Your instructions ▸
Extract from the entries below, exactly as given, only the lines from the line containing "ATOM 39 N N" to the line containing "ATOM 58 N N", both lines included.

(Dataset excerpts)
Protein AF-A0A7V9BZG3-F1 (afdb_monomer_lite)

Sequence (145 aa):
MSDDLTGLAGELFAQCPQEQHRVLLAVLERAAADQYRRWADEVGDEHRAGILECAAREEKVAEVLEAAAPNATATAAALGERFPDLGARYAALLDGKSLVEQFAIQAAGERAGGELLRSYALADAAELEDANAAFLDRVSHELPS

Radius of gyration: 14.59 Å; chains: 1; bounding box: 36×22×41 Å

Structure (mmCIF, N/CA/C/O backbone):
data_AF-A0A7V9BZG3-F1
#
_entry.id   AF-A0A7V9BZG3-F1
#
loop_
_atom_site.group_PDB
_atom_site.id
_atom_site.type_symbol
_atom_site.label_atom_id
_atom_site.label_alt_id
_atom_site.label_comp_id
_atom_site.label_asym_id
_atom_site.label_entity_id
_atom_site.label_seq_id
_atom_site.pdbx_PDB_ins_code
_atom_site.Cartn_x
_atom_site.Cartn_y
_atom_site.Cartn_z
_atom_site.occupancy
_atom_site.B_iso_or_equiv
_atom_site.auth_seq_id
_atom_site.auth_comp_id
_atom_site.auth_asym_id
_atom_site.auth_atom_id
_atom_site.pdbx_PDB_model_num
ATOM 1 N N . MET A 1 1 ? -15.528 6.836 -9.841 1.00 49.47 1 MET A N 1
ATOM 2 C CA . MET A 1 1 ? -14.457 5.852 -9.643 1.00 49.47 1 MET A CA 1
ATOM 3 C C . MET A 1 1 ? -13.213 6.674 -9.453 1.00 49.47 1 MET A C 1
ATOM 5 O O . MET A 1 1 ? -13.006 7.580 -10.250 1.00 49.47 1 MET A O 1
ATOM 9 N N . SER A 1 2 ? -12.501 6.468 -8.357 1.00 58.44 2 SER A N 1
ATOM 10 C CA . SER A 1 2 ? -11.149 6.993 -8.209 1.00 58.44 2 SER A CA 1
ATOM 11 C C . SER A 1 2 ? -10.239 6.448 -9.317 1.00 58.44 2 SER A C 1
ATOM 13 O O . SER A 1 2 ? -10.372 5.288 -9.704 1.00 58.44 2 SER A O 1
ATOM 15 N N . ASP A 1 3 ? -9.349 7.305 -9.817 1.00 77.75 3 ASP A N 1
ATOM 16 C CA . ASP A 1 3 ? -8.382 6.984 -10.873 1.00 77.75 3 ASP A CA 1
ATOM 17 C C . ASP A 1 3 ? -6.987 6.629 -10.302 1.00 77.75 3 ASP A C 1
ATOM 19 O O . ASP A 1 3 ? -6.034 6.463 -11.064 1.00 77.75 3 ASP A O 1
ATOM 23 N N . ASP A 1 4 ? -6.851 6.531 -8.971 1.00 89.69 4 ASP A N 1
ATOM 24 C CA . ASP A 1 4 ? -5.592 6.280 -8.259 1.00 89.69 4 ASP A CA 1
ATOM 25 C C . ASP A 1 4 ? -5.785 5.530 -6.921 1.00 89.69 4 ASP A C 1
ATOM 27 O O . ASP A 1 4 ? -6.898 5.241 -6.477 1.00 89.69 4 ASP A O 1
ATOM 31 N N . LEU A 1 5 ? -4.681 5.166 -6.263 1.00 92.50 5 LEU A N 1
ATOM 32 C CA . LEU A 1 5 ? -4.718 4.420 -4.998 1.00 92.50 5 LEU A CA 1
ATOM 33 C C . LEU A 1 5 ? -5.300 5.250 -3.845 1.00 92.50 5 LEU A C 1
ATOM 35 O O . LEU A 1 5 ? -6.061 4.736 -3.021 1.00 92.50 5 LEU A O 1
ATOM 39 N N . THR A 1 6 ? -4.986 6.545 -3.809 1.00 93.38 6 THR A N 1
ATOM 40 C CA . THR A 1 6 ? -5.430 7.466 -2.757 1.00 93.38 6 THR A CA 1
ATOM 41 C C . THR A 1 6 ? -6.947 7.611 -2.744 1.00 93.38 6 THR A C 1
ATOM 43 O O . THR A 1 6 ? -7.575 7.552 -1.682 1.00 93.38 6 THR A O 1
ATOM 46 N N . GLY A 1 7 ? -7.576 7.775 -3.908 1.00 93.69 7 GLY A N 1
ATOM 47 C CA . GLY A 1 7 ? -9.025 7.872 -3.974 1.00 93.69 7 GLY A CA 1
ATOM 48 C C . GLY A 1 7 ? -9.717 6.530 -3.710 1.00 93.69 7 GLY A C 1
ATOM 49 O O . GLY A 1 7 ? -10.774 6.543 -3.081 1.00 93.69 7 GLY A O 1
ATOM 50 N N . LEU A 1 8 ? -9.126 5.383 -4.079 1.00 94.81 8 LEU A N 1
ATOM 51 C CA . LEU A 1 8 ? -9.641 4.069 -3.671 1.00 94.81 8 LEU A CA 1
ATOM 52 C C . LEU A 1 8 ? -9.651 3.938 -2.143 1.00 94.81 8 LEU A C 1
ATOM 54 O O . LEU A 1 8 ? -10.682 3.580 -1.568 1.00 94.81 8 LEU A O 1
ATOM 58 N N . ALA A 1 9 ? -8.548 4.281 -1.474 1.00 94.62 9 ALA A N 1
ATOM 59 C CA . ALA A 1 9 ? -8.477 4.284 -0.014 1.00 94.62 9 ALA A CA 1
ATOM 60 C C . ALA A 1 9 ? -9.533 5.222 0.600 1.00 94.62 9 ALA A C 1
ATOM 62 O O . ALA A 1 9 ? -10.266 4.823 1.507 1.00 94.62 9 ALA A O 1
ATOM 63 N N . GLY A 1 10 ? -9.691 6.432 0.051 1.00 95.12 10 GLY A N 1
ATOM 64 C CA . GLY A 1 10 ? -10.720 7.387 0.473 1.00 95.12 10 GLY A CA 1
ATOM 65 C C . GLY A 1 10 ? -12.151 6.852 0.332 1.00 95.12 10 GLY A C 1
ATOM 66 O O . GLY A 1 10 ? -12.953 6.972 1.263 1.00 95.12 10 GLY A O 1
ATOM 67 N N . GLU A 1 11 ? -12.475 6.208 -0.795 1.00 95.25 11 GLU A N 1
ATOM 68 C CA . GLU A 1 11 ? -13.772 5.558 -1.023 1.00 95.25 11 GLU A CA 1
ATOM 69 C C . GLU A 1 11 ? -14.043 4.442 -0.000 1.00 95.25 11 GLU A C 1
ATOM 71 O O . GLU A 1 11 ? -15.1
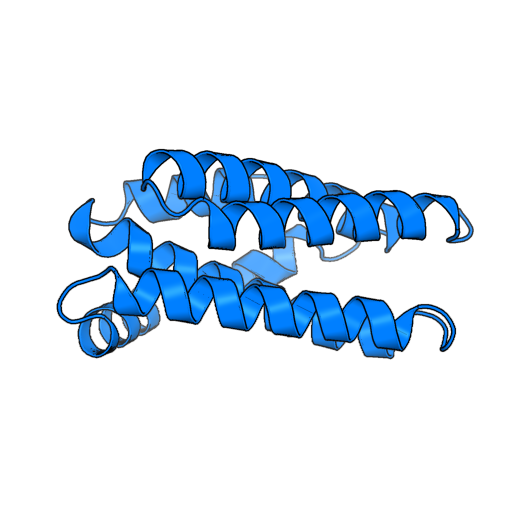77 4.285 0.462 1.00 95.25 11 GLU A O 1
ATOM 76 N N . LEU A 1 12 ? -13.026 3.654 0.357 1.00 95.44 12 LEU A N 1
ATOM 77 C CA . LEU A 1 12 ? -13.149 2.559 1.324 1.00 95.44 12 LEU A CA 1
ATOM 78 C C . LEU A 1 12 ? -13.272 3.081 2.762 1.00 95.44 12 LEU A C 1
ATOM 80 O O . LEU A 1 12 ? -14.132 2.609 3.514 1.00 95.44 12 LEU A O 1
ATOM 84 N N . PHE A 1 13 ? -12.483 4.093 3.137 1.00 96.12 13 PHE A N 1
ATOM 85 C CA . PHE A 1 13 ? -12.575 4.746 4.446 1.00 96.12 13 PHE A CA 1
ATOM 86 C C . PHE A 1 13 ? -13.936 5.397 4.668 1.00 96.12 13 PHE A C 1
ATOM 88 O O . PHE A 1 13 ? -14.491 5.265 5.758 1.00 96.12 13 PHE A O 1
ATOM 95 N N . ALA A 1 14 ? -14.526 6.015 3.641 1.00 96.31 14 ALA A N 1
ATOM 96 C CA . ALA A 1 14 ? -15.871 6.587 3.725 1.00 96.31 14 ALA A CA 1
ATOM 97 C C . ALA A 1 14 ? -16.961 5.536 4.008 1.00 96.31 14 ALA A C 1
ATOM 99 O O . ALA A 1 14 ? -18.042 5.868 4.495 1.00 96.31 14 ALA A O 1
ATOM 100 N N . GLN A 1 15 ? -16.689 4.263 3.715 1.00 95.38 15 GLN A N 1
ATOM 101 C CA . GLN A 1 15 ? -17.620 3.163 3.942 1.00 95.38 15 GLN A CA 1
ATOM 102 C C . GLN A 1 15 ? -17.404 2.479 5.298 1.00 95.38 15 GLN A C 1
ATOM 104 O O . GLN A 1 15 ? -18.282 1.734 5.736 1.00 95.38 15 GLN A O 1
ATOM 109 N N . CYS A 1 16 ? -16.294 2.725 5.997 1.00 93.12 16 CYS A N 1
ATOM 110 C CA . CYS A 1 16 ? -15.951 2.030 7.239 1.00 93.12 16 CYS A CA 1
ATOM 111 C C . CYS A 1 16 ? -15.921 2.971 8.450 1.00 93.12 16 CYS A C 1
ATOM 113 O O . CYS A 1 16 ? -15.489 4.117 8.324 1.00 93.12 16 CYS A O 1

Written reply ▸
ATOM 39 N N . THR A 1 6 ? -4.986 6.545 -3.809 1.00 93.38 6 THR A N 1
ATOM 40 C CA . THR A 1 6 ? -5.430 7.466 -2.757 1.00 93.38 6 THR A CA 1
ATOM 41 C C . THR A 1 6 ? -6.947 7.611 -2.744 1.00 93.38 6 THR A C 1
ATOM 43 O O . THR A 1 6 ? -7.575 7.552 -1.682 1.00 93.38 6 THR A O 1
ATOM 46 N N . GLY A 1 7 ? -7.576 7.775 -3.908 1.00 93.69 7 GLY A N 1
ATOM 47 C CA . GLY A 1 7 ? -9.025 7.872 -3.974 1.00 93.69 7 GLY A CA 1
ATOM 48 C C . GLY A 1 7 ? -9.717 6.530 -3.710 1.00 93.69 7 GLY A C 1
ATOM 49 O O . GLY A 1 7 ? -10.774 6.543 -3.081 1.00 93.69 7 GLY A O 1
ATOM 50 N N . LEU A 1 8 ? -9.126 5.383 -4.079 1.00 94.81 8 LEU A N 1
ATOM 51 C CA . LEU A 1 8 ? -9.641 4.069 -3.671 1.00 94.81 8 LEU A CA 1
ATOM 52 C C . LEU A 1 8 ? -9.651 3.938 -2.143 1.00 94.81 8 LEU A C 1
ATOM 54 O O . LEU A 1 8 ? -10.682 3.580 -1.568 1.00 94.81 8 LEU A O 1
ATOM 58 N N . ALA A 1 9 ? -8.548 4.281 -1.474 1.00 94.62 9 ALA A N 1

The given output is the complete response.